From the line containing "ATOM 31 C C ." to the line containing "ATOM 69 O O" in the entries below, reproduce every line exactly, ends included. Nothing else belongs in the copy, and no pictures.
**** TASK DATA ****
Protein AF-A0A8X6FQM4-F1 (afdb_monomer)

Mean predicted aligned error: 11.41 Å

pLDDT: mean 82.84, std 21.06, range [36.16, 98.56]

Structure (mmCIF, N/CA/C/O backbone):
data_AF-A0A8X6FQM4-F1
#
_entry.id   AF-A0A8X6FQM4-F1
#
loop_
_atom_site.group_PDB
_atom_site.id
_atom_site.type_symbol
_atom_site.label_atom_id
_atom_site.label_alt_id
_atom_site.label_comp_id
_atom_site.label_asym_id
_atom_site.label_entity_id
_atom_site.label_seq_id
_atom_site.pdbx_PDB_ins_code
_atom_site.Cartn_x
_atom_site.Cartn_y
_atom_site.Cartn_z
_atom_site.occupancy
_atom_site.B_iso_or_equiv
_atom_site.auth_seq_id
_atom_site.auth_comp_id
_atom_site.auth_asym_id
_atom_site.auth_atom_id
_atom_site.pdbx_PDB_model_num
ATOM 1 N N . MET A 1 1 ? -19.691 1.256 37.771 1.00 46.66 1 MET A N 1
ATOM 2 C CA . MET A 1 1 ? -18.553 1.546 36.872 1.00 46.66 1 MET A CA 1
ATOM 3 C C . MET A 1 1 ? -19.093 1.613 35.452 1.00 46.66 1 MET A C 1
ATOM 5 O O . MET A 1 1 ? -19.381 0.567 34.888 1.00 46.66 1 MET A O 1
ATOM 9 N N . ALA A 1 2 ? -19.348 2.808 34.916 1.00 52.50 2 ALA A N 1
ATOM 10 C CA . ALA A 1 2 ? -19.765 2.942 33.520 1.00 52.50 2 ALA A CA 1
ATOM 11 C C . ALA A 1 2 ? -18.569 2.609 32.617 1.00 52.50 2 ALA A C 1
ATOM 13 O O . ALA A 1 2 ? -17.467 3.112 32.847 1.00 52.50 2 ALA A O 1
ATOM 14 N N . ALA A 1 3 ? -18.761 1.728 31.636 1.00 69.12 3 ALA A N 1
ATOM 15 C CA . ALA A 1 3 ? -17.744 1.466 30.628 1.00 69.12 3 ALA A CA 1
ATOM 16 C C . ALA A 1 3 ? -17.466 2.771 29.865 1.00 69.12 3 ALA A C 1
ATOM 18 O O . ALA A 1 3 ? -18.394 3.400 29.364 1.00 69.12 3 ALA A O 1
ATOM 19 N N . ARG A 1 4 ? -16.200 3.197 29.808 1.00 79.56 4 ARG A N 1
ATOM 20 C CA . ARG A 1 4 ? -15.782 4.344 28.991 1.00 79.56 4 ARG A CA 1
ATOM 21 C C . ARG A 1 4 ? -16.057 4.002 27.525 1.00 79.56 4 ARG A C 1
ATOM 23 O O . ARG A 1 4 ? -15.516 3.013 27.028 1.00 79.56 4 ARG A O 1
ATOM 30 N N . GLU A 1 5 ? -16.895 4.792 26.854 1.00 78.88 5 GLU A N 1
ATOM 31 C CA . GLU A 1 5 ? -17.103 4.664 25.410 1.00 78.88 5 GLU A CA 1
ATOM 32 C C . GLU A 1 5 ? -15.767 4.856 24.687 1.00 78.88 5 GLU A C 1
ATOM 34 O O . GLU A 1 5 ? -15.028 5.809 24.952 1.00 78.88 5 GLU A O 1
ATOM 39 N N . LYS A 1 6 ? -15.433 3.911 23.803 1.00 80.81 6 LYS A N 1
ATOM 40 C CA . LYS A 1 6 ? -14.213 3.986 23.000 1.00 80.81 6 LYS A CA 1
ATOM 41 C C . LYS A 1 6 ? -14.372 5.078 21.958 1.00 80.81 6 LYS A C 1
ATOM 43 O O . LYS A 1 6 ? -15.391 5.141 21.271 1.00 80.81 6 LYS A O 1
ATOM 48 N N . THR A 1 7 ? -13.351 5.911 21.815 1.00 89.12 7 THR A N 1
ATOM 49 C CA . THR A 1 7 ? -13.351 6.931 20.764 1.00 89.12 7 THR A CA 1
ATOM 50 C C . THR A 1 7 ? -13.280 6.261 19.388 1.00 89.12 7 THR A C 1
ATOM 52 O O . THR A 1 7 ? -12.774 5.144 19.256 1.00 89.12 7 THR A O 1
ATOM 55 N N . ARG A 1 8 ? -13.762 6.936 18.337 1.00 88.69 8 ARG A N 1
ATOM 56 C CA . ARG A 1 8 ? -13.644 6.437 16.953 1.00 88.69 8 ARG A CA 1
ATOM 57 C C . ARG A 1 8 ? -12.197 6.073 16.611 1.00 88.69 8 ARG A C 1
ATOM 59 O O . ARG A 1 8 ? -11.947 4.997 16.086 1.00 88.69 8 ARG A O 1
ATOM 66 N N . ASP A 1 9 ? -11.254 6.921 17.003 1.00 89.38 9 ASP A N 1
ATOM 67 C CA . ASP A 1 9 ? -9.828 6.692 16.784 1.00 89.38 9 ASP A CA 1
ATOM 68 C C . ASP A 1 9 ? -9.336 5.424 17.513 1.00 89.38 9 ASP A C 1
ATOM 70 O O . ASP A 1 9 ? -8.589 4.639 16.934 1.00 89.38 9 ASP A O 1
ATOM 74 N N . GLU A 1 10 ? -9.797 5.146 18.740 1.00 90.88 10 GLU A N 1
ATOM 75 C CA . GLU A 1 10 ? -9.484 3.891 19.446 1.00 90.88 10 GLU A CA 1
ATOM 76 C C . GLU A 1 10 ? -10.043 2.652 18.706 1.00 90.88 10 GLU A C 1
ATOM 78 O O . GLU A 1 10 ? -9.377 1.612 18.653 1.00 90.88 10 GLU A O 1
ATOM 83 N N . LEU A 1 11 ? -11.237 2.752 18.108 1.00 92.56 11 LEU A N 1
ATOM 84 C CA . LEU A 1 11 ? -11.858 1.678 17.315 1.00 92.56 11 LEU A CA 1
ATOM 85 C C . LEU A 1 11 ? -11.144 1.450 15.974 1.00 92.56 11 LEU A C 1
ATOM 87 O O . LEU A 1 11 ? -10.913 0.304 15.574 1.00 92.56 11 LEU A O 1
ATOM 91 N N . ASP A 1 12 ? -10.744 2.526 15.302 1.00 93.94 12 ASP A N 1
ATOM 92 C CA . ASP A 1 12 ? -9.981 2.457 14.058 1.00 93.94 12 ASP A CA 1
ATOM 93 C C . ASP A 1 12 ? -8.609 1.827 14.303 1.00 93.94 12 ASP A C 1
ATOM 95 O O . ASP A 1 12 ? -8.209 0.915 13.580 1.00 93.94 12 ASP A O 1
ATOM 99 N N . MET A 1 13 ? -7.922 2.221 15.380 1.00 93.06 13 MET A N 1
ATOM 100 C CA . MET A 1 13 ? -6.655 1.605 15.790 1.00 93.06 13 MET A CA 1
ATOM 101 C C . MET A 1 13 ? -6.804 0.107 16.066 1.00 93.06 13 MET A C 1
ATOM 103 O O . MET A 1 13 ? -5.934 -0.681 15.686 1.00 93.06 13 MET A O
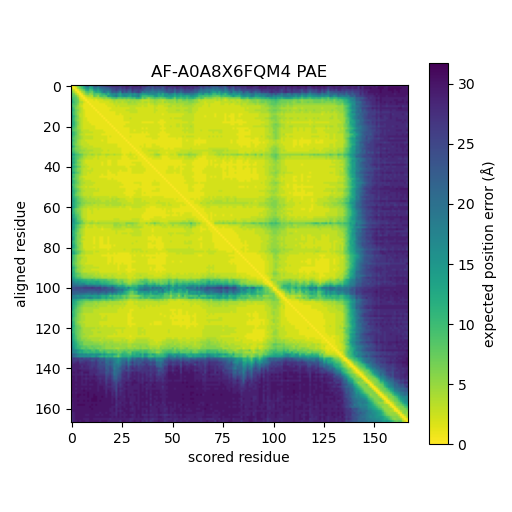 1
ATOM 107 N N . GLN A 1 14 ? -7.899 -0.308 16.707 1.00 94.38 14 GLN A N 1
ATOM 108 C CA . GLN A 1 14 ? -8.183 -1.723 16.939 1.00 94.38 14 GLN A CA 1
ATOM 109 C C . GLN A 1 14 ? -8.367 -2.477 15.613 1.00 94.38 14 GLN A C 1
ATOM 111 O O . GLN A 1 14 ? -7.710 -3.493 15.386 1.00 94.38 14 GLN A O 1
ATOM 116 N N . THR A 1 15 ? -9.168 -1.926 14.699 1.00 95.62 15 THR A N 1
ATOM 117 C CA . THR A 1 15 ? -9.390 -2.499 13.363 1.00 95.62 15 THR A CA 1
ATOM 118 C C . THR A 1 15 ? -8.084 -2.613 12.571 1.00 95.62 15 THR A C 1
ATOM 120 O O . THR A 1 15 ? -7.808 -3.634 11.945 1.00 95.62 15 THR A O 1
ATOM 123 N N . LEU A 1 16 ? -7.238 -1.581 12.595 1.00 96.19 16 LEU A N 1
****
**** TASK DATA ****
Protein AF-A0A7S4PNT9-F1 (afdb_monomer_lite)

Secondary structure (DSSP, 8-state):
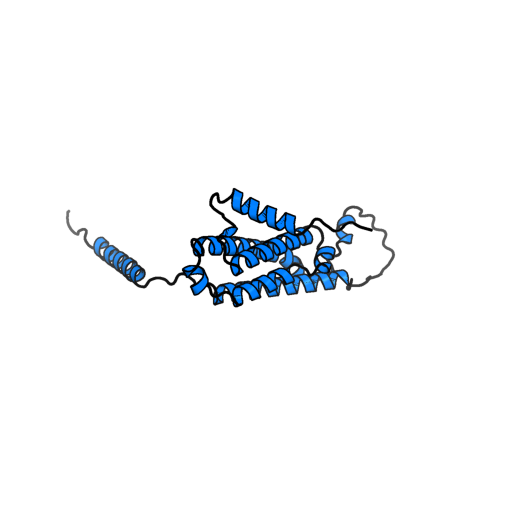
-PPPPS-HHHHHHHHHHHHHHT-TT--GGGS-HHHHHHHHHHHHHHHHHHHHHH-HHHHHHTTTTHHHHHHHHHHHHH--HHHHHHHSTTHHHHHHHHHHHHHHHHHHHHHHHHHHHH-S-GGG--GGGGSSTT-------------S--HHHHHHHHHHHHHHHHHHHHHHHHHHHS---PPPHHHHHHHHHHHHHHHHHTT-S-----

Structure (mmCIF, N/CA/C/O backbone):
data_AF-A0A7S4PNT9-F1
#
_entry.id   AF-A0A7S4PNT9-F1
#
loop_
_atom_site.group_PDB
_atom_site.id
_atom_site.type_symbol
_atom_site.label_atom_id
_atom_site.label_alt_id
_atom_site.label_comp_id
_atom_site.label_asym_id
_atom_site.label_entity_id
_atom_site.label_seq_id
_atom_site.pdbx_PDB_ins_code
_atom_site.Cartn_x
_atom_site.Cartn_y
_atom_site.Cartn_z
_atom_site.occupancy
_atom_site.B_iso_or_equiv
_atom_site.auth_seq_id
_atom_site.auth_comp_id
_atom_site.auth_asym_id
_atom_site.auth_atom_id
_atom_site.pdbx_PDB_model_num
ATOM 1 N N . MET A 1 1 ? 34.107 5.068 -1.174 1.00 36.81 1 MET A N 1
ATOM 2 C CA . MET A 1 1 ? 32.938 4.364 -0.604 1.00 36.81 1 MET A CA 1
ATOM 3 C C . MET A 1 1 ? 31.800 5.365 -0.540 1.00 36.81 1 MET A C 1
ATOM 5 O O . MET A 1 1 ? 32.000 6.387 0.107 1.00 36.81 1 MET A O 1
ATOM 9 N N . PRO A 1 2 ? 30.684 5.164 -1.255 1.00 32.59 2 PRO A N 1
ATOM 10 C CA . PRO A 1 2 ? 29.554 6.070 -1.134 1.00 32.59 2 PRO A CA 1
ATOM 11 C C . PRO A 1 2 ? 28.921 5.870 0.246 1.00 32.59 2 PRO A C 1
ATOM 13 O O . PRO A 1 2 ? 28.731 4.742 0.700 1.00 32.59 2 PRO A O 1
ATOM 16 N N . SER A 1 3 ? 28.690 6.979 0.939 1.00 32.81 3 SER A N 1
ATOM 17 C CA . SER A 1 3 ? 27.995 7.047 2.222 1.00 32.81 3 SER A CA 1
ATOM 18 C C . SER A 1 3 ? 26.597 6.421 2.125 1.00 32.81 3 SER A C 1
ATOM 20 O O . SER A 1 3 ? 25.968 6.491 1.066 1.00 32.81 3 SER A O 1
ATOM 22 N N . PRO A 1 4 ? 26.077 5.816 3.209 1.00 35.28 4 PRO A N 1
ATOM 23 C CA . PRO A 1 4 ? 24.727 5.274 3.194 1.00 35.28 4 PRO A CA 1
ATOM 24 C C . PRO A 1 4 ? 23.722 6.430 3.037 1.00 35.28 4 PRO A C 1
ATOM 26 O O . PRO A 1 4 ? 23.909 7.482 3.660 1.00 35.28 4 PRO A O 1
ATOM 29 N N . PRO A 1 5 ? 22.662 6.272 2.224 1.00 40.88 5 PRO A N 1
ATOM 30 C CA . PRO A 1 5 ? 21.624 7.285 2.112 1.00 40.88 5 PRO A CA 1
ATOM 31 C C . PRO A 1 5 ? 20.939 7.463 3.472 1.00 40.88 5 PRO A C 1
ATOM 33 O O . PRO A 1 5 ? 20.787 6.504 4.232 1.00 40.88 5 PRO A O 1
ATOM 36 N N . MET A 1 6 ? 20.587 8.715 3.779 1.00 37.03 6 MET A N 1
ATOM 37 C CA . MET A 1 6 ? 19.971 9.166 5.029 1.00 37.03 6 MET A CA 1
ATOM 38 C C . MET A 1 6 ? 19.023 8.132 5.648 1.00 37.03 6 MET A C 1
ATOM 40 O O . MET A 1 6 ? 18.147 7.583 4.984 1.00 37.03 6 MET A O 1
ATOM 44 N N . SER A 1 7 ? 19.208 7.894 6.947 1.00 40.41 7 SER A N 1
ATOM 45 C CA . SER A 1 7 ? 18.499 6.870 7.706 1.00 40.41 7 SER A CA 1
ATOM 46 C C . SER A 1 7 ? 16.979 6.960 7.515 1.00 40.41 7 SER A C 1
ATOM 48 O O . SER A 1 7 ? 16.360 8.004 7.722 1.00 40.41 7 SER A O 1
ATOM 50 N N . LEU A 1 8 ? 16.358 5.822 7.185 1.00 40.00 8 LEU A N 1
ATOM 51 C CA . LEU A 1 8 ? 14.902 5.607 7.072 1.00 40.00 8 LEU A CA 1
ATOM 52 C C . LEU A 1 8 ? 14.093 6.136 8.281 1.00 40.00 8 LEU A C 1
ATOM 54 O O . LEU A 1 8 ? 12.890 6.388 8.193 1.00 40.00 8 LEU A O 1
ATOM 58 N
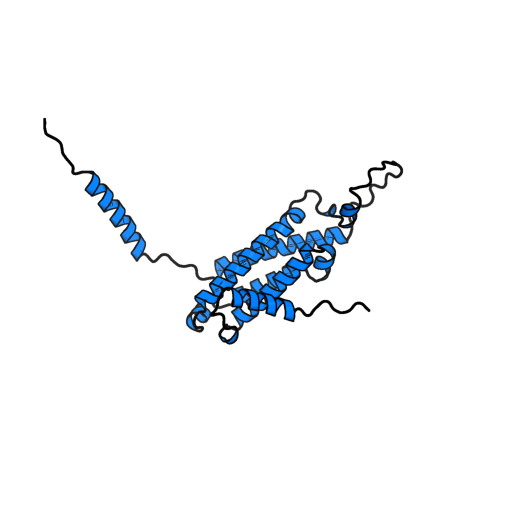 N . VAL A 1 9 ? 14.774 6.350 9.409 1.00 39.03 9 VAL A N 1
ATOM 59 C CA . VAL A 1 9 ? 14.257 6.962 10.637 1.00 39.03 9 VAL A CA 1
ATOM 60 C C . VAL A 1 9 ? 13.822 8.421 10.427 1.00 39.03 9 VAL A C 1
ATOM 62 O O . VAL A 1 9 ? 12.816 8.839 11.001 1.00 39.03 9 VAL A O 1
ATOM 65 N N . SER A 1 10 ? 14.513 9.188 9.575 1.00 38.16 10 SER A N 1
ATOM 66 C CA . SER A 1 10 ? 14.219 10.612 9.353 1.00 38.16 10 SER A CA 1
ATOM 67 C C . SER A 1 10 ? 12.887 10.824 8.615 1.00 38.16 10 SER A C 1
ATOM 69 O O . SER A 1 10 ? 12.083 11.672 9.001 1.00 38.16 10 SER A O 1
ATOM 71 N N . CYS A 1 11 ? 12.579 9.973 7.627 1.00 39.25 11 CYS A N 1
****
> **EXERCISE OUTPUT**
ATOM 31 C C . PRO A 1 5 ? 20.939 7.463 3.472 1.00 40.88 5 PRO A C 1
ATOM 33 O O . PRO A 1 5 ? 20.787 6.504 4.232 1.00 40.88 5 PRO A O 1
ATOM 36 N N . MET A 1 6 ? 20.587 8.715 3.779 1.00 37.03 6 MET A N 1
ATOM 37 C CA . MET A 1 6 ? 19.971 9.166 5.029 1.00 37.03 6 MET A CA 1
ATOM 38 C C . MET A 1 6 ? 19.023 8.132 5.648 1.00 37.03 6 MET A C 1
ATOM 40 O O . MET A 1 6 ? 18.147 7.583 4.984 1.00 37.03 6 MET A O 1
ATOM 44 N N . SER A 1 7 ? 19.208 7.894 6.947 1.00 40.41 7 SER A N 1
ATOM 45 C CA . SER A 1 7 ? 18.499 6.870 7.706 1.00 40.41 7 SER A CA 1
ATOM 46 C C . SER A 1 7 ? 16.979 6.960 7.515 1.00 40.41 7 SER A C 1
ATOM 48 O O . SER A 1 7 ? 16.360 8.004 7.722 1.00 40.41 7 SER A O 1
ATOM 50 N N . LEU A 1 8 ? 16.358 5.822 7.185 1.00 40.00 8 LEU A N 1
ATOM 51 C CA . LEU A 1 8 ? 14.902 5.607 7.072 1.00 40.00 8 LEU A CA 1
ATOM 52 C C . LEU A 1 8 ? 14.093 6.136 8.281 1.00 40.00 8 LEU A C 1
ATOM 54 O O . LEU A 1 8 ? 12.890 6.388 8.193 1.00 40.00 8 LEU A O 1
ATOM 58 N
 N . VAL A 1 9 ? 14.774 6.350 9.409 1.00 39.03 9 VAL A N 1
ATOM 59 C CA . VAL A 1 9 ? 14.257 6.962 10.637 1.00 39.03 9 VAL A CA 1
ATOM 60 C C . VAL A 1 9 ? 13.822 8.421 10.427 1.00 39.03 9 VAL A C 1
ATOM 62 O O . VAL A 1 9 ? 12.816 8.839 11.001 1.00 39.03 9 VAL A O 1
ATOM 65 N N . SER A 1 10 ? 14.513 9.188 9.575 1.00 38.16 10 SER A N 1
ATOM 66 C CA . SER A 1 10 ? 14.219 10.612 9.353 1.00 38.16 10 SER A CA 1
ATOM 67 C C . SER A 1 10 ? 12.887 10.824 8.615 1.00 38.16 10 SER A C 1
ATOM 69 O O . SER A 1 10 ? 12.083 11.672 9.001 1.00 38.16 10 SER A O 1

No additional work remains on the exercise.